Please split this part into its own patch.  IIUC, it moves the meat
of convert_to_utf8() to a more silent try_convert_to_utf8() and then
makes the former a thin wrapper of the latter.  Which by itself is a
good change but does not have anything to do with "fix handling of
the in-body headers", other than that the main fix wants to have
such a more silent helper for its own use.


> @@ -515,6 +548,13 @@ static int check_header(struct mailinfo *mi,
>  	return ret;
>  }
>  
> +static int check_header_raw(struct mailinfo *mi,
> +			    char *buf, size_t len,
> +			    struct strbuf *hdr_data[], int overwrite) {
> +	const struct strbuf sb = {0, len, buf};
> +	return check_header(mi, &sb, hdr_data, overwrite);
> +}

IIUC, this is a helper for callers that do not have a strbuf but
instead have <buf, len> pair to perform the same check_header() the
callers that have strbuf can do.

As check_header() uses the strbuf as a read-only entity, wrapping
the <buf, len> pair in a temporary strbuf like this is safe.

The incoming <buf> should conceptually be "const char *", but it's
OK.

If check_header() didn't call any helper function that gets passed
&sb as a strbuf, or if convertiong the helper function to take a
<buf, len> pair instead, I would actually suggest refactoring this
the other way around, though.  That is, move the implementation of
check_header() to this function, updating its reference to line->buf
and line->len to reference to <buf> and <len>, and then make
check_header() a thin wrapper that does

        check_header(mi, const struct strbuf *line,
                     struct strbuf *hdr_data[], int overwrite)
        {
                return check_header_raw(mi, line->buf, line->len,
                                        hdr_data, overwrite);
        }

I didn't check how involved to update cmp_header() to take <buf,len>
pair.  If it does not look too bad, then I think I would prefer to
do it that way, and as before, make that conversion a separate
preparatory patch.

> @@ -623,32 +663,48 @@ static int is_scissors_line(const struct strbuf *line)
>  		gap * 2 < perforation);
>  }
>  
> -static int handle_commit_msg(struct mailinfo *mi, struct strbuf *line)
> +static int resembles_rfc2822_header(const struct strbuf *line)
>  {
> -	assert(!mi->filter_stage);
> +	char *c;
>  
> -	if (mi->header_stage) {
> -		if (!line->len || (line->len == 1 && line->buf[0] == '\n'))
> +	if (!isalpha(line->buf[0]))
> +		return 0;
> +
> +	for (c = line->buf + 1; *c != 0; c++) {
> +		if (*c == ':')
> +			return 1;
> +		else if (*c != '-' && !isalpha(*c))
>  			return 0;
>  	}
> +	return 0;
> +}

Is this helper supposed to handle any rfc2822 looking header, or
only the ones we expect to see as in-body header?
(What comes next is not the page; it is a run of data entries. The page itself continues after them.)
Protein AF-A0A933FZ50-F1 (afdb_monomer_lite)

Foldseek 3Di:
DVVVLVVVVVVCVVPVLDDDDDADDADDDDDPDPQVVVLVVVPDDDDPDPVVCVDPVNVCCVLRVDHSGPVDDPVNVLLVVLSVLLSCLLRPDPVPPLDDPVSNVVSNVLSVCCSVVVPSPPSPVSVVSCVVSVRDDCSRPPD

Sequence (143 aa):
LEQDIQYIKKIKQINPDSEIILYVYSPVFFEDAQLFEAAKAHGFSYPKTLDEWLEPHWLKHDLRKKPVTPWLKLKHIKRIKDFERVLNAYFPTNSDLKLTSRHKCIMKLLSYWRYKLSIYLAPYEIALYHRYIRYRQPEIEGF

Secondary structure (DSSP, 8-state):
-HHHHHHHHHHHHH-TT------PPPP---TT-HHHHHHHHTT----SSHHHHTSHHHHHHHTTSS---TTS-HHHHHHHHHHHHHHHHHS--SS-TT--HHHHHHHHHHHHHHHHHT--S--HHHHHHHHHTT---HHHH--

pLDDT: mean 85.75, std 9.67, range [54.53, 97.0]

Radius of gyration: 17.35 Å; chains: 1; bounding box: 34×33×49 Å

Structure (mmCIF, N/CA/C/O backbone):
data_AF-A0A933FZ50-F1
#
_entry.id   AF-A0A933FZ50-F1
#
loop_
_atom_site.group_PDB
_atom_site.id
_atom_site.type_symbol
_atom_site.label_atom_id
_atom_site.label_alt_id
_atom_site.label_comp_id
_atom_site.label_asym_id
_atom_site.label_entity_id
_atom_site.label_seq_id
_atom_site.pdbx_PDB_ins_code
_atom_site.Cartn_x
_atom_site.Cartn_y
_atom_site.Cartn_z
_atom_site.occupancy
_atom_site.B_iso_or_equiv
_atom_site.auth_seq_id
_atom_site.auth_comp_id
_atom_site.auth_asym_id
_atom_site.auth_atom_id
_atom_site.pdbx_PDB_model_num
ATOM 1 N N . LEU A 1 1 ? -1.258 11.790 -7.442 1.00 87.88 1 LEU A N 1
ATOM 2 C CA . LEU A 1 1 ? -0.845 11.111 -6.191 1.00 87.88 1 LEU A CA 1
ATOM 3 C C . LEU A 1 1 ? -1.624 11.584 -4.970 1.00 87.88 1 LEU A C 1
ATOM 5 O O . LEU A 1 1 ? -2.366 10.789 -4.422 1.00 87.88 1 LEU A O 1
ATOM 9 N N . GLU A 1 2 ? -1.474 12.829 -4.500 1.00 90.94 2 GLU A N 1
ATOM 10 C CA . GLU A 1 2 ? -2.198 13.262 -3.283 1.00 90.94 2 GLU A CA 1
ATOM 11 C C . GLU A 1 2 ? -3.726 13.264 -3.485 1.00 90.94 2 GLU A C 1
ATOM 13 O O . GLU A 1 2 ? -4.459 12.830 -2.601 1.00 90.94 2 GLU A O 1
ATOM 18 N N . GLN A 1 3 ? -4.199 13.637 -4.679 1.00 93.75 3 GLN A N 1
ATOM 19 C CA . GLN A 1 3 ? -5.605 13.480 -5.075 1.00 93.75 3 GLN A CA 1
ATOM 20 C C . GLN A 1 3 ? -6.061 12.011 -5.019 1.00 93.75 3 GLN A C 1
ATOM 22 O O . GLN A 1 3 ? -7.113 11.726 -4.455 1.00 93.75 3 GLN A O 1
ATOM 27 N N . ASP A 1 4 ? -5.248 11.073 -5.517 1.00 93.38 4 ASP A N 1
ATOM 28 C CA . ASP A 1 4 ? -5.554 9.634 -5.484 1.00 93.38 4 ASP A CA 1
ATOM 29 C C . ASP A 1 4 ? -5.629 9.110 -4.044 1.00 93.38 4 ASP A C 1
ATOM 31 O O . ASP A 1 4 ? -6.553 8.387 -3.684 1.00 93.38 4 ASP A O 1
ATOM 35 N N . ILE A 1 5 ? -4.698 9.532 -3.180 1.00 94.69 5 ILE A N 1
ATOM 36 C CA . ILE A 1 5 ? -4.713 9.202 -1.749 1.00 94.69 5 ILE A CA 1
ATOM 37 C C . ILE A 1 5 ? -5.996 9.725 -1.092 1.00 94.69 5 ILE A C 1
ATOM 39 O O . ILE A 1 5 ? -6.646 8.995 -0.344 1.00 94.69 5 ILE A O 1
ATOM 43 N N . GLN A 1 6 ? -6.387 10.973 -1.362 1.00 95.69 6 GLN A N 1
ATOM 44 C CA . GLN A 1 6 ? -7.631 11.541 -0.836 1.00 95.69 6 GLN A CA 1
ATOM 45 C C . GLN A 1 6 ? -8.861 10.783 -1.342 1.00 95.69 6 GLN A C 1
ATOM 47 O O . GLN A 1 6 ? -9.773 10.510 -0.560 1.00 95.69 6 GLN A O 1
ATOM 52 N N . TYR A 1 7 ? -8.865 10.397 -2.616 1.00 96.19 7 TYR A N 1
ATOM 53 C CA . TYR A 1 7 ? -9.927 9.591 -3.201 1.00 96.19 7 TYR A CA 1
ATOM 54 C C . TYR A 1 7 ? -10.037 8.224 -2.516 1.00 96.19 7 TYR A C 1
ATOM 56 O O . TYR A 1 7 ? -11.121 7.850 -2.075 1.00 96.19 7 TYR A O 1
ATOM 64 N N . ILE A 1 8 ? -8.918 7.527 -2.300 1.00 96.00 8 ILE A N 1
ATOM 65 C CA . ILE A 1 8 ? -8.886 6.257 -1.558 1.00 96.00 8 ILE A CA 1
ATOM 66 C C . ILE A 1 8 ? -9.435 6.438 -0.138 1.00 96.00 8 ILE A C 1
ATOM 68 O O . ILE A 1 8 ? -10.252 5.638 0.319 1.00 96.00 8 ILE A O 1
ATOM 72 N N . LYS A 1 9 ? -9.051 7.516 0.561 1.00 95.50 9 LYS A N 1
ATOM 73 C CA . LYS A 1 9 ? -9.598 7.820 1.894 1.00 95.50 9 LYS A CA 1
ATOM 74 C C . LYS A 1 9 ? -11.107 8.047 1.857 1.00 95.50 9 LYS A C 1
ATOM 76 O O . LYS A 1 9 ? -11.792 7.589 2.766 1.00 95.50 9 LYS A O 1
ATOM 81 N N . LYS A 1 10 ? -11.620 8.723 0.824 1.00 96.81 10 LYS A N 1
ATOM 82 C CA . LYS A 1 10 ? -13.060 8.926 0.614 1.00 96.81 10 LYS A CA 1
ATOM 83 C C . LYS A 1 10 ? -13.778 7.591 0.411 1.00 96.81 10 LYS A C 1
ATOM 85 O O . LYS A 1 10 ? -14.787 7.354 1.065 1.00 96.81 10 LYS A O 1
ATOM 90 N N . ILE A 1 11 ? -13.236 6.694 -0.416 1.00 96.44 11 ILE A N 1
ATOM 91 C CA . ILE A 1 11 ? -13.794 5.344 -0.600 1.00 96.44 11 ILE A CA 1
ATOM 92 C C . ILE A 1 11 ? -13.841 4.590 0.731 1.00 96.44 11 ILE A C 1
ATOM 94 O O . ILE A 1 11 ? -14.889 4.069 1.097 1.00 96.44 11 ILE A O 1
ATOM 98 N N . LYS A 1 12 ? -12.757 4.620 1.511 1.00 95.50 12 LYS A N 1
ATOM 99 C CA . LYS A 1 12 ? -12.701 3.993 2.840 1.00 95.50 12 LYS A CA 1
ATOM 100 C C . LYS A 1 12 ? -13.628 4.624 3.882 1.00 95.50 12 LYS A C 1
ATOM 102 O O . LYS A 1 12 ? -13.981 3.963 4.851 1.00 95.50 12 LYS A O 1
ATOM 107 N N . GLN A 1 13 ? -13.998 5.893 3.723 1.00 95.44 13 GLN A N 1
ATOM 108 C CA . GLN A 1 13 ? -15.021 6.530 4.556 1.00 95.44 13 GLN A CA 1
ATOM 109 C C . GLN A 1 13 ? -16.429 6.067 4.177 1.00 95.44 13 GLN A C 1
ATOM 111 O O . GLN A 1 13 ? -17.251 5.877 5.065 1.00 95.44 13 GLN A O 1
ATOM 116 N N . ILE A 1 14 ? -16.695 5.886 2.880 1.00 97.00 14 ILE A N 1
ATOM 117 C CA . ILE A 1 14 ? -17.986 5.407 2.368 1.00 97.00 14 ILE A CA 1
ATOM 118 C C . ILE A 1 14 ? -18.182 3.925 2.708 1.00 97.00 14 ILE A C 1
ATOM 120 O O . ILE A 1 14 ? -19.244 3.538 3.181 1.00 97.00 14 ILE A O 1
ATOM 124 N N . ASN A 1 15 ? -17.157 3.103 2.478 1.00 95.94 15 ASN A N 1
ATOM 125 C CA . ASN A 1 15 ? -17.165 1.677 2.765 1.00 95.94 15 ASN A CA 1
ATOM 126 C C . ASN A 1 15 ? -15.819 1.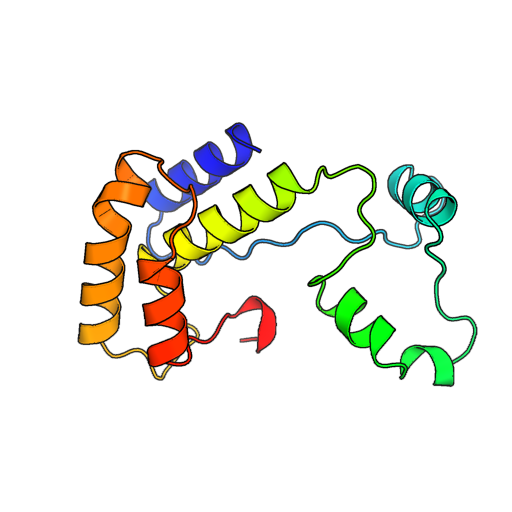256 3.395 1.00 95.94 15 ASN A C 1
ATOM 128 O O . ASN A 1 15 ? -14.849 1.017 2.664 1.00 95.94 15 ASN A O 1
ATOM 132 N N . PRO A 1 16 ? -15.728 1.151 4.733 1.00 92.75 16 PRO A N 1
ATOM 133 C CA . PRO A 1 16 ? -14.491 0.756 5.408 1.00 92.75 16 PRO A CA 1
ATOM 134 C C . PRO A 1 16 ? -14.068 -0.688 5.096 1.00 92.75 16 PRO A C 1
ATOM 136 O O . PRO A 1 16 ? -12.864 -0.972 5.104 1.00 92.75 16 PRO A O 1
ATOM 139 N N . ASP A 1 17 ? -15.028 -1.552 4.756 1.00 91.50 17 ASP A N 1
ATOM 140 C CA . ASP A 1 17 ? -14.823 -2.976 4.463 1.00 91.50 17 ASP A CA 1
ATOM 141 C C . ASP A 1 17 ? -14.320 -3.227 3.033 1.00 91.50 17 ASP A C 1
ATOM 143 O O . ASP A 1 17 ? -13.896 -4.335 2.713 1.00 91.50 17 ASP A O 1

> -	if (mi->use_inbody_headers && mi->header_stage) {
> -		mi->header_stage = check_header(mi, line, mi->s_hdr_data, 0);
> -		if (mi->header_stage)
> -			return 0;
> -	} else
> -		/* Only trim the first (blank) line of the commit message
> -		 * when ignoring in-body headers.
> -		 */
> -		mi->header_stage = 0;
> +static int handle_commit_msg(struct mailinfo *mi, struct strbuf *line)
> +{
> +	int ret = 0;
> +	int utf8_result;
> +	char *old_buf;
> +	size_t old_len;
> +
> +	assert(!mi->filter_stage);
>  
> -	/* normalize the log message to UTF-8. */
> -	if (convert_to_utf8(mi, line, mi->charset.buf))
> -		return 0; /* mi->input_error already set */
> +	/*
> +	 * Obtain UTF8 for scissors line and patchbreak checks, but retain the
> +	 * undecoded line in case we need to process it as an in-body header.
> +	 */
> +	utf8_result = try_convert_to_utf8(mi, line, mi->charset.buf, &old_buf,
> +					  &old_len);

Just a minor style suggestion.  As <old_buf, old_len> come in a
pair, fold the line before them, so that the readers can easily
see the association between them.  I.e.

        utf8_result = try_convert_to_utf8(mi, line, mi->charset.buf,
                                          &old_buf, &old_len);


> -	if (mi->use_scissors && is_scissors_line(line)) {
> +	if (!utf8_result && mi->use_scissors && is_scissors_line(line)) {
>  		int i;
>  
> +		if (resembles_rfc2822_header(line))
> +			/*
> +			 * Explicitly reject scissor lines that resemble a RFC
> +			 * 2822 header, to avoid being prone to error.
> +			 */
> +			die("scissors line resembles RFC 2822 header");
> +

I guess "disambiguate to favor scissors" is not that difficult ;-)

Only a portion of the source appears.